2. Dagegen wendet sich die Revision mit Erfolg. Wie das Berufungsgericht im Ausgangspunkt nicht verkannt hat, ist der Kläger für die tatbestandlichen Voraussetzungen des von ihm geltend gemachten Herausgabeanspruchs nach § 528 Abs. 1 BGB darlegungs- und beweispflichtig. Dazu gehört insbesondere die Darlegung, daß und inwieweit er außerstande ist, seinen angemessenen Lebensunterhalt zu bestreiten.
Da der Kläger bei Schluß der mündlichen Verhandlung das 65. Lebensjahr vollendet hatte und, wovon auch das Berufungsgericht in anderem Zusammenhang ausgeht, unstreitig einen Rentenantrag gestellt hatte, hatte er sich dazu zu äußern, ob ihm zum Zeitpunkt der mündlichen Verhandlung ein Anspruch auf eine Sozialversicherungsrente zustand und auf welchen Betrag sich dieser belief. Auf jeden Fall hatte er sich zu der Behauptung der Beklagten zu erklären, nach ihrer Kenntnis sei ihm eine Rente bewilligt worden (§ 138 Abs. 1 und 2 ZPO), und das Berufungsgericht hatte auf eine solche Erklärung hinzuwirken (§ 139 Abs. 1 ZPO a.F.). Die mangelnde Genauigkeit der Behauptung der Beklagten stand dem nicht entgegen, da die Beklagte über keine nähere Kenntnis der Rentenansprüche des Klägers verfügen konnte.
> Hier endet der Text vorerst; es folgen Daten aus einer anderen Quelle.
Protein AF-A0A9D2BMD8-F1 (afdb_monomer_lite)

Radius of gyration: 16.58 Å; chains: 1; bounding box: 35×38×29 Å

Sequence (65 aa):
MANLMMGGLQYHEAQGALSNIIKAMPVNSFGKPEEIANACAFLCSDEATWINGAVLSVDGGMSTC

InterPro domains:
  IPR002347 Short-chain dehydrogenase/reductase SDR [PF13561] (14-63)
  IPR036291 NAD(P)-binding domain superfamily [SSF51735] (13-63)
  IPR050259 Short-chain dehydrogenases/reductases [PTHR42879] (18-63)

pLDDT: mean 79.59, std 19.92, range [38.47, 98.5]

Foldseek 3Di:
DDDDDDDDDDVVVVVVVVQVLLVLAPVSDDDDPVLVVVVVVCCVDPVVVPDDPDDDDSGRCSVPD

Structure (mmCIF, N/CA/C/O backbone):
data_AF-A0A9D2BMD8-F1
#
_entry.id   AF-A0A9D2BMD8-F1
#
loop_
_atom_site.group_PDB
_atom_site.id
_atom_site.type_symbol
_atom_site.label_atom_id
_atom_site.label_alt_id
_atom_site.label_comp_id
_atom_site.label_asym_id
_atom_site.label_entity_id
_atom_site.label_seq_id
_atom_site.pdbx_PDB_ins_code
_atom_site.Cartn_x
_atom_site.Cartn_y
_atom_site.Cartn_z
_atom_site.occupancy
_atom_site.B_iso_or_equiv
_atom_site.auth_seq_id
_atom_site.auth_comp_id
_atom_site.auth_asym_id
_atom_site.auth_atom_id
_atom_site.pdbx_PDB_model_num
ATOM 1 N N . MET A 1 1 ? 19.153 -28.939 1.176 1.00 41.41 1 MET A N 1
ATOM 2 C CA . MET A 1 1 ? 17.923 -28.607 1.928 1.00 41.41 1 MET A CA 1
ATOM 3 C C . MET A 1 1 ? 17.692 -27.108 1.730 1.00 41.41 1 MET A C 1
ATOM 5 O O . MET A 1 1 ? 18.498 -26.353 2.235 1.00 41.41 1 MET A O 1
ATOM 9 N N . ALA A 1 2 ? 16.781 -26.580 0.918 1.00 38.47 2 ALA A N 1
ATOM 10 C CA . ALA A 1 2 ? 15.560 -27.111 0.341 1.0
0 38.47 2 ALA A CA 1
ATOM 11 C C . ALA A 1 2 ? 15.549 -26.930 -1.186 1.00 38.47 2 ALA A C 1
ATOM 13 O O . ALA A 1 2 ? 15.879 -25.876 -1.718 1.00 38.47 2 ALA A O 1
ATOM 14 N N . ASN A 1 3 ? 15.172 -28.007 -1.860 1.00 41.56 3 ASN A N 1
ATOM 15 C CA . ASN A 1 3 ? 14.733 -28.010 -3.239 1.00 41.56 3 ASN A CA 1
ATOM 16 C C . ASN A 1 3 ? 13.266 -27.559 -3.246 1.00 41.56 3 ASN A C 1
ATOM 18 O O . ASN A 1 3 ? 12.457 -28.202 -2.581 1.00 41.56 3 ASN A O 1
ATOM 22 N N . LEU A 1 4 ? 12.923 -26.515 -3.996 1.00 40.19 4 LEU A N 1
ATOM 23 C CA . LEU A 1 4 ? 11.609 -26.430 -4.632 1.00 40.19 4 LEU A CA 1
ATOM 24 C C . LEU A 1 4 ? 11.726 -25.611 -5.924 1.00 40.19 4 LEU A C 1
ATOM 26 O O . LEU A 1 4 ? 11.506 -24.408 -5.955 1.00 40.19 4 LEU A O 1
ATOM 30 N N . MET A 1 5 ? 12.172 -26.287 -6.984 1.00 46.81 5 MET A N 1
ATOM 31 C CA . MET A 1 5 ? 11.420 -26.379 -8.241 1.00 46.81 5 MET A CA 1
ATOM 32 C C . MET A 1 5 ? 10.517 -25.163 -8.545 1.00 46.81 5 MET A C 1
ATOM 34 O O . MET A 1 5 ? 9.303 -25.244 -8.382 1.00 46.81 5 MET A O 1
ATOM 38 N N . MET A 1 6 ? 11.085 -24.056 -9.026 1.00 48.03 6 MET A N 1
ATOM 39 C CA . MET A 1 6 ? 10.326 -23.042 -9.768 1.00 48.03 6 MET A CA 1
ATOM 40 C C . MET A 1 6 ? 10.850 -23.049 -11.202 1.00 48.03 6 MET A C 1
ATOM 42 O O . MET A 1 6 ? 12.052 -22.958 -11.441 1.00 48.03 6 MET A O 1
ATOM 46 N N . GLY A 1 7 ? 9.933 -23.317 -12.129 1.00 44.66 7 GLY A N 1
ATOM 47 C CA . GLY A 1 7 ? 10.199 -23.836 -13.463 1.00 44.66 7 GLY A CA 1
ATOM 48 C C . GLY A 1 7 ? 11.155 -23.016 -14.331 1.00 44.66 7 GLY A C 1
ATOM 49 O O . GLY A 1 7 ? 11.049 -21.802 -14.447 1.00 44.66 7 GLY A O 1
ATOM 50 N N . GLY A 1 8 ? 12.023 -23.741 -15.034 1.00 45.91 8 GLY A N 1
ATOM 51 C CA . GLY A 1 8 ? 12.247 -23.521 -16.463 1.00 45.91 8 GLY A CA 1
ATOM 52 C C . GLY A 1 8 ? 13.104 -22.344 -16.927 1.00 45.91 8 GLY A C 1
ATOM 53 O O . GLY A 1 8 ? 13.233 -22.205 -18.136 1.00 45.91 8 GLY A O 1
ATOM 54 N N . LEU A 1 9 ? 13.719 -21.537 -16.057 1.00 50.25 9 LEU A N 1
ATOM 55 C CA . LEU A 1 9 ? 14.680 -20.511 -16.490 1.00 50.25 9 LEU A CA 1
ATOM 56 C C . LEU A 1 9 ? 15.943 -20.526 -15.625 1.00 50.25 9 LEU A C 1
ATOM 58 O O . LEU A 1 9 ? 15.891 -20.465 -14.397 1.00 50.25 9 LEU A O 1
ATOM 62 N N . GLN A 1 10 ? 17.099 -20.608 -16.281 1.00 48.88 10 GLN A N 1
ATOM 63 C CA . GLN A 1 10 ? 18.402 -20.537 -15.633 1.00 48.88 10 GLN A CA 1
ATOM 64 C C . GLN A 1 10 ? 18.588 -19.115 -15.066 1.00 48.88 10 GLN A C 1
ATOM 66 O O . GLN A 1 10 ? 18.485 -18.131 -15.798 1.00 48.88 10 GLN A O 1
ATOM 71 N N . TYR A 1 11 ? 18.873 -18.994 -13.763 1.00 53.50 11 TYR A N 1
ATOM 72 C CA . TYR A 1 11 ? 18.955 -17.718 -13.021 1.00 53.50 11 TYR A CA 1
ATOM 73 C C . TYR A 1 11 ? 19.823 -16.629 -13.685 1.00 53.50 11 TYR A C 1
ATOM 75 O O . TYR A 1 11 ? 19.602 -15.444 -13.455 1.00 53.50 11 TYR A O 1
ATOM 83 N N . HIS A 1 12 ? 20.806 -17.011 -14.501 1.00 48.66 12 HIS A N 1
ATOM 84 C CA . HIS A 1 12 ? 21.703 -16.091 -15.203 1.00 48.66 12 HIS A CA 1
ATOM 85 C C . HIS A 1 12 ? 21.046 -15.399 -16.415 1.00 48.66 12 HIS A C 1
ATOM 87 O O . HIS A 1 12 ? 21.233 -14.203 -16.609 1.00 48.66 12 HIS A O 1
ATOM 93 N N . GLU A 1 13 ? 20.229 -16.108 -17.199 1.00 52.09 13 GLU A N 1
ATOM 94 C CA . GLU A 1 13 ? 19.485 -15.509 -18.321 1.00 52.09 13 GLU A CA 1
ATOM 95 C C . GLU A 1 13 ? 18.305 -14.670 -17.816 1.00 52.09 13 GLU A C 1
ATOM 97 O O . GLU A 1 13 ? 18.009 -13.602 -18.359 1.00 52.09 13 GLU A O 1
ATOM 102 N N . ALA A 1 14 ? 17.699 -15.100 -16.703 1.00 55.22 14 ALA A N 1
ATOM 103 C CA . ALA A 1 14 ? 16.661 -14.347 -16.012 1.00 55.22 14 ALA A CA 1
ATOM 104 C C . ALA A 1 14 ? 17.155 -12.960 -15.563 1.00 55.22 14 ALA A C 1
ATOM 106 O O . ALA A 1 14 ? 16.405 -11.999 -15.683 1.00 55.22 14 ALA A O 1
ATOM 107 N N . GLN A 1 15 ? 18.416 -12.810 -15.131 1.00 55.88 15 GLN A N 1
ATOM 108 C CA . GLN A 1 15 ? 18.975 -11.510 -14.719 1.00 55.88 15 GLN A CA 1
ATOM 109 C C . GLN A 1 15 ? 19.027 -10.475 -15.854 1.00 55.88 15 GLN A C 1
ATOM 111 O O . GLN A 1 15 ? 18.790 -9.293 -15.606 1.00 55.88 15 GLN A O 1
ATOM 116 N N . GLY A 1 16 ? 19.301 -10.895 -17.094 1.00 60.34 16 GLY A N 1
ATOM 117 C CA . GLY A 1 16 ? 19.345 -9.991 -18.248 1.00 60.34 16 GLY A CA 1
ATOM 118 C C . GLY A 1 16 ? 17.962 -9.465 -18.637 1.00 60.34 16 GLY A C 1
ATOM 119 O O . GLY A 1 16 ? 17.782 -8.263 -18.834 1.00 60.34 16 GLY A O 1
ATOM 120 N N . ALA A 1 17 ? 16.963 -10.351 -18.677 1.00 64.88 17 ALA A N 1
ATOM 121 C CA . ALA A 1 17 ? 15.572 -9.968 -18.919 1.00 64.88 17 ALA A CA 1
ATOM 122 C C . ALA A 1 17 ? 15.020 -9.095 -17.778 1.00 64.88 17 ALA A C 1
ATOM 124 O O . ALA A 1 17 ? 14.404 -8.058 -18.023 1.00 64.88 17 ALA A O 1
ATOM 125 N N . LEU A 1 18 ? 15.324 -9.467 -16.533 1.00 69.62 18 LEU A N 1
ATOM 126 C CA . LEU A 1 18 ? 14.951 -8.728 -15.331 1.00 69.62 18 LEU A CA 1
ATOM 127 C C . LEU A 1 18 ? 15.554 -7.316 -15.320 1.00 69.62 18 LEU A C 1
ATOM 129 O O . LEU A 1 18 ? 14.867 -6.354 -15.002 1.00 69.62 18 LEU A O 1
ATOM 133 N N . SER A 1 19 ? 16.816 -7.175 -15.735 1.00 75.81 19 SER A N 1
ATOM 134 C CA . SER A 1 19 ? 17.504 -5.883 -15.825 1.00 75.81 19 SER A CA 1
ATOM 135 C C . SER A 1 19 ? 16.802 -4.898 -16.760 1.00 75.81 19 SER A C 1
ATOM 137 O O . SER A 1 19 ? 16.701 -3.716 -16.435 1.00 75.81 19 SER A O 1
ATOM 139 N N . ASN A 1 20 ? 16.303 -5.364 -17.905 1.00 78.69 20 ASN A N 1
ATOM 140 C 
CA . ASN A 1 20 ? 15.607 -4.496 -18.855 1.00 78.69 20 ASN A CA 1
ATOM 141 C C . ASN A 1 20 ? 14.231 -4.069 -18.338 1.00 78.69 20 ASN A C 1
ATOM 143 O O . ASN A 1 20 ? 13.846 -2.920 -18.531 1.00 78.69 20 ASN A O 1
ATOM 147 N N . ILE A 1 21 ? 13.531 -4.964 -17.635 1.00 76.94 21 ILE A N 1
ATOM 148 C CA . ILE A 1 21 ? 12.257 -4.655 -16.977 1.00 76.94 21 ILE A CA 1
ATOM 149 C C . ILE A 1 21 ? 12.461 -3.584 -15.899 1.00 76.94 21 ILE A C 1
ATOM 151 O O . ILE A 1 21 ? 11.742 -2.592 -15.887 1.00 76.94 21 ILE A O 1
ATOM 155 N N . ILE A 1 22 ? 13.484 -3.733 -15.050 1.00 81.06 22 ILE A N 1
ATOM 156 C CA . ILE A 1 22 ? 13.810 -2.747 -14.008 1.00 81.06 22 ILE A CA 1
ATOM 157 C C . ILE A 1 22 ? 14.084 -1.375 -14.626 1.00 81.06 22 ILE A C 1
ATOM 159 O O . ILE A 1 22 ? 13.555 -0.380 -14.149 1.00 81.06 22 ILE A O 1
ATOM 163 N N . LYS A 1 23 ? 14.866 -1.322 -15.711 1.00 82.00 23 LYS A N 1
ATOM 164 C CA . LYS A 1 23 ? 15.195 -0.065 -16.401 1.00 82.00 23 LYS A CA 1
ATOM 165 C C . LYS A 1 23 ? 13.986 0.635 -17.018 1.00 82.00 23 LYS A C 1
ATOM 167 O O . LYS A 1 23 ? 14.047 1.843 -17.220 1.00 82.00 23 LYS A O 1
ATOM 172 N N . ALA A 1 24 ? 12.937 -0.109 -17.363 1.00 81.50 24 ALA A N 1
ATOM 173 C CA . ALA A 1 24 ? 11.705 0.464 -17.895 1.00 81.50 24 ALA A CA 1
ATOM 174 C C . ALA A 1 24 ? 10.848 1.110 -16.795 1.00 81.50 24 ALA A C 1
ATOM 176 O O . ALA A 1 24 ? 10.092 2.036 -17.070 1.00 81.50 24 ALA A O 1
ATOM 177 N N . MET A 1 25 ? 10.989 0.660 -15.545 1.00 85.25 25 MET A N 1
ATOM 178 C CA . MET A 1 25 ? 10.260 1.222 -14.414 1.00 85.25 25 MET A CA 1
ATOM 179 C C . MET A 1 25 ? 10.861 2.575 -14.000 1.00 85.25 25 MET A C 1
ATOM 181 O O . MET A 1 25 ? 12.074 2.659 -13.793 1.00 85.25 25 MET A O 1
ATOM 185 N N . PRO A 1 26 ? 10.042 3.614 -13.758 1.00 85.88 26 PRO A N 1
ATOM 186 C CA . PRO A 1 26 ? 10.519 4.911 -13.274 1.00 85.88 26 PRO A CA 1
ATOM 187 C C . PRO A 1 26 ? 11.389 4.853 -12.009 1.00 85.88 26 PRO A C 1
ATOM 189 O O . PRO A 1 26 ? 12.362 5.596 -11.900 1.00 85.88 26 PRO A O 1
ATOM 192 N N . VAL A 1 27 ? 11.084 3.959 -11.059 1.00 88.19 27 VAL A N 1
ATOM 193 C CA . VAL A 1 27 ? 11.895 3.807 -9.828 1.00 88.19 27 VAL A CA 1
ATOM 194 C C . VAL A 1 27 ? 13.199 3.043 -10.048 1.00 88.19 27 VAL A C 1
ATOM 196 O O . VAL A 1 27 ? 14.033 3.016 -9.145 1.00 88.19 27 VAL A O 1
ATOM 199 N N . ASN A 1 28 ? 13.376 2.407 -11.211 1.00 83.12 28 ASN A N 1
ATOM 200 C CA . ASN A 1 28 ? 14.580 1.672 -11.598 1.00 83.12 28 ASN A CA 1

Da somit der Notbedarf des Klägers nicht rechtsfehlerfrei festgestellt ist, kann das Berufungsurteil schon deshalb keinen Bestand haben.
II. Das Geschenk ist ferner nach § 528 Abs. 1 BGB nur herauszugeben, soweit der Schenker zur Bestreitung seines angemessenen Unterhalts außerstande ist. Grundsätzlich wird beim Rückforderungsanspruch gemäß § 528 Abs. 1 Satz 1 BGB zwar Naturalrestitution (§ 812 Abs. 1 Satz 1 BGB) geschuldet. Ist der Unterhaltsbedarf aber geringer als der Wert des geschenkten Gegenstandes und ist bei einem real unteilbaren Geschenk - wie es hier in Form eines Grundstücks vorliegt - eine Teilherausgabe unmöglich, ist gemäß § 818 Abs. 2 BGB (Teil-) Wertersatz in Geld zu leisten (BGHZ 94, 141, 143 f.). Bei regelmäßig wiederkehrendem Bedarf richtet sich der Anspruch aus § 528 Abs. 1 Satz 1 BGB demgemäß nach ständiger Rechtsprechung auf wiederkehrende Leistungen des Beschenkten in einer dem angemessenen Unterhaltsbedarf entsprechenden Höhe, und zwar so lange, bis der Wert des Schenkungsgegenstandes erschöpft ist (Senat, BGHZ 137, 76, 83; 146, 228, 231; BGH, Urt. v. 17. Januar 1996 - IV ZR 184/94, NJW 1996, 987 f.). Daß die Beklagte in der Vergangenheit den erforderlichen Unterhalt nicht geleistet hat, ändert an dieser Rechtslage nichts. Die Verurteilung der Beklagten zur Herausgabe des Grundstücks ist daher rechtsfehlerhaft.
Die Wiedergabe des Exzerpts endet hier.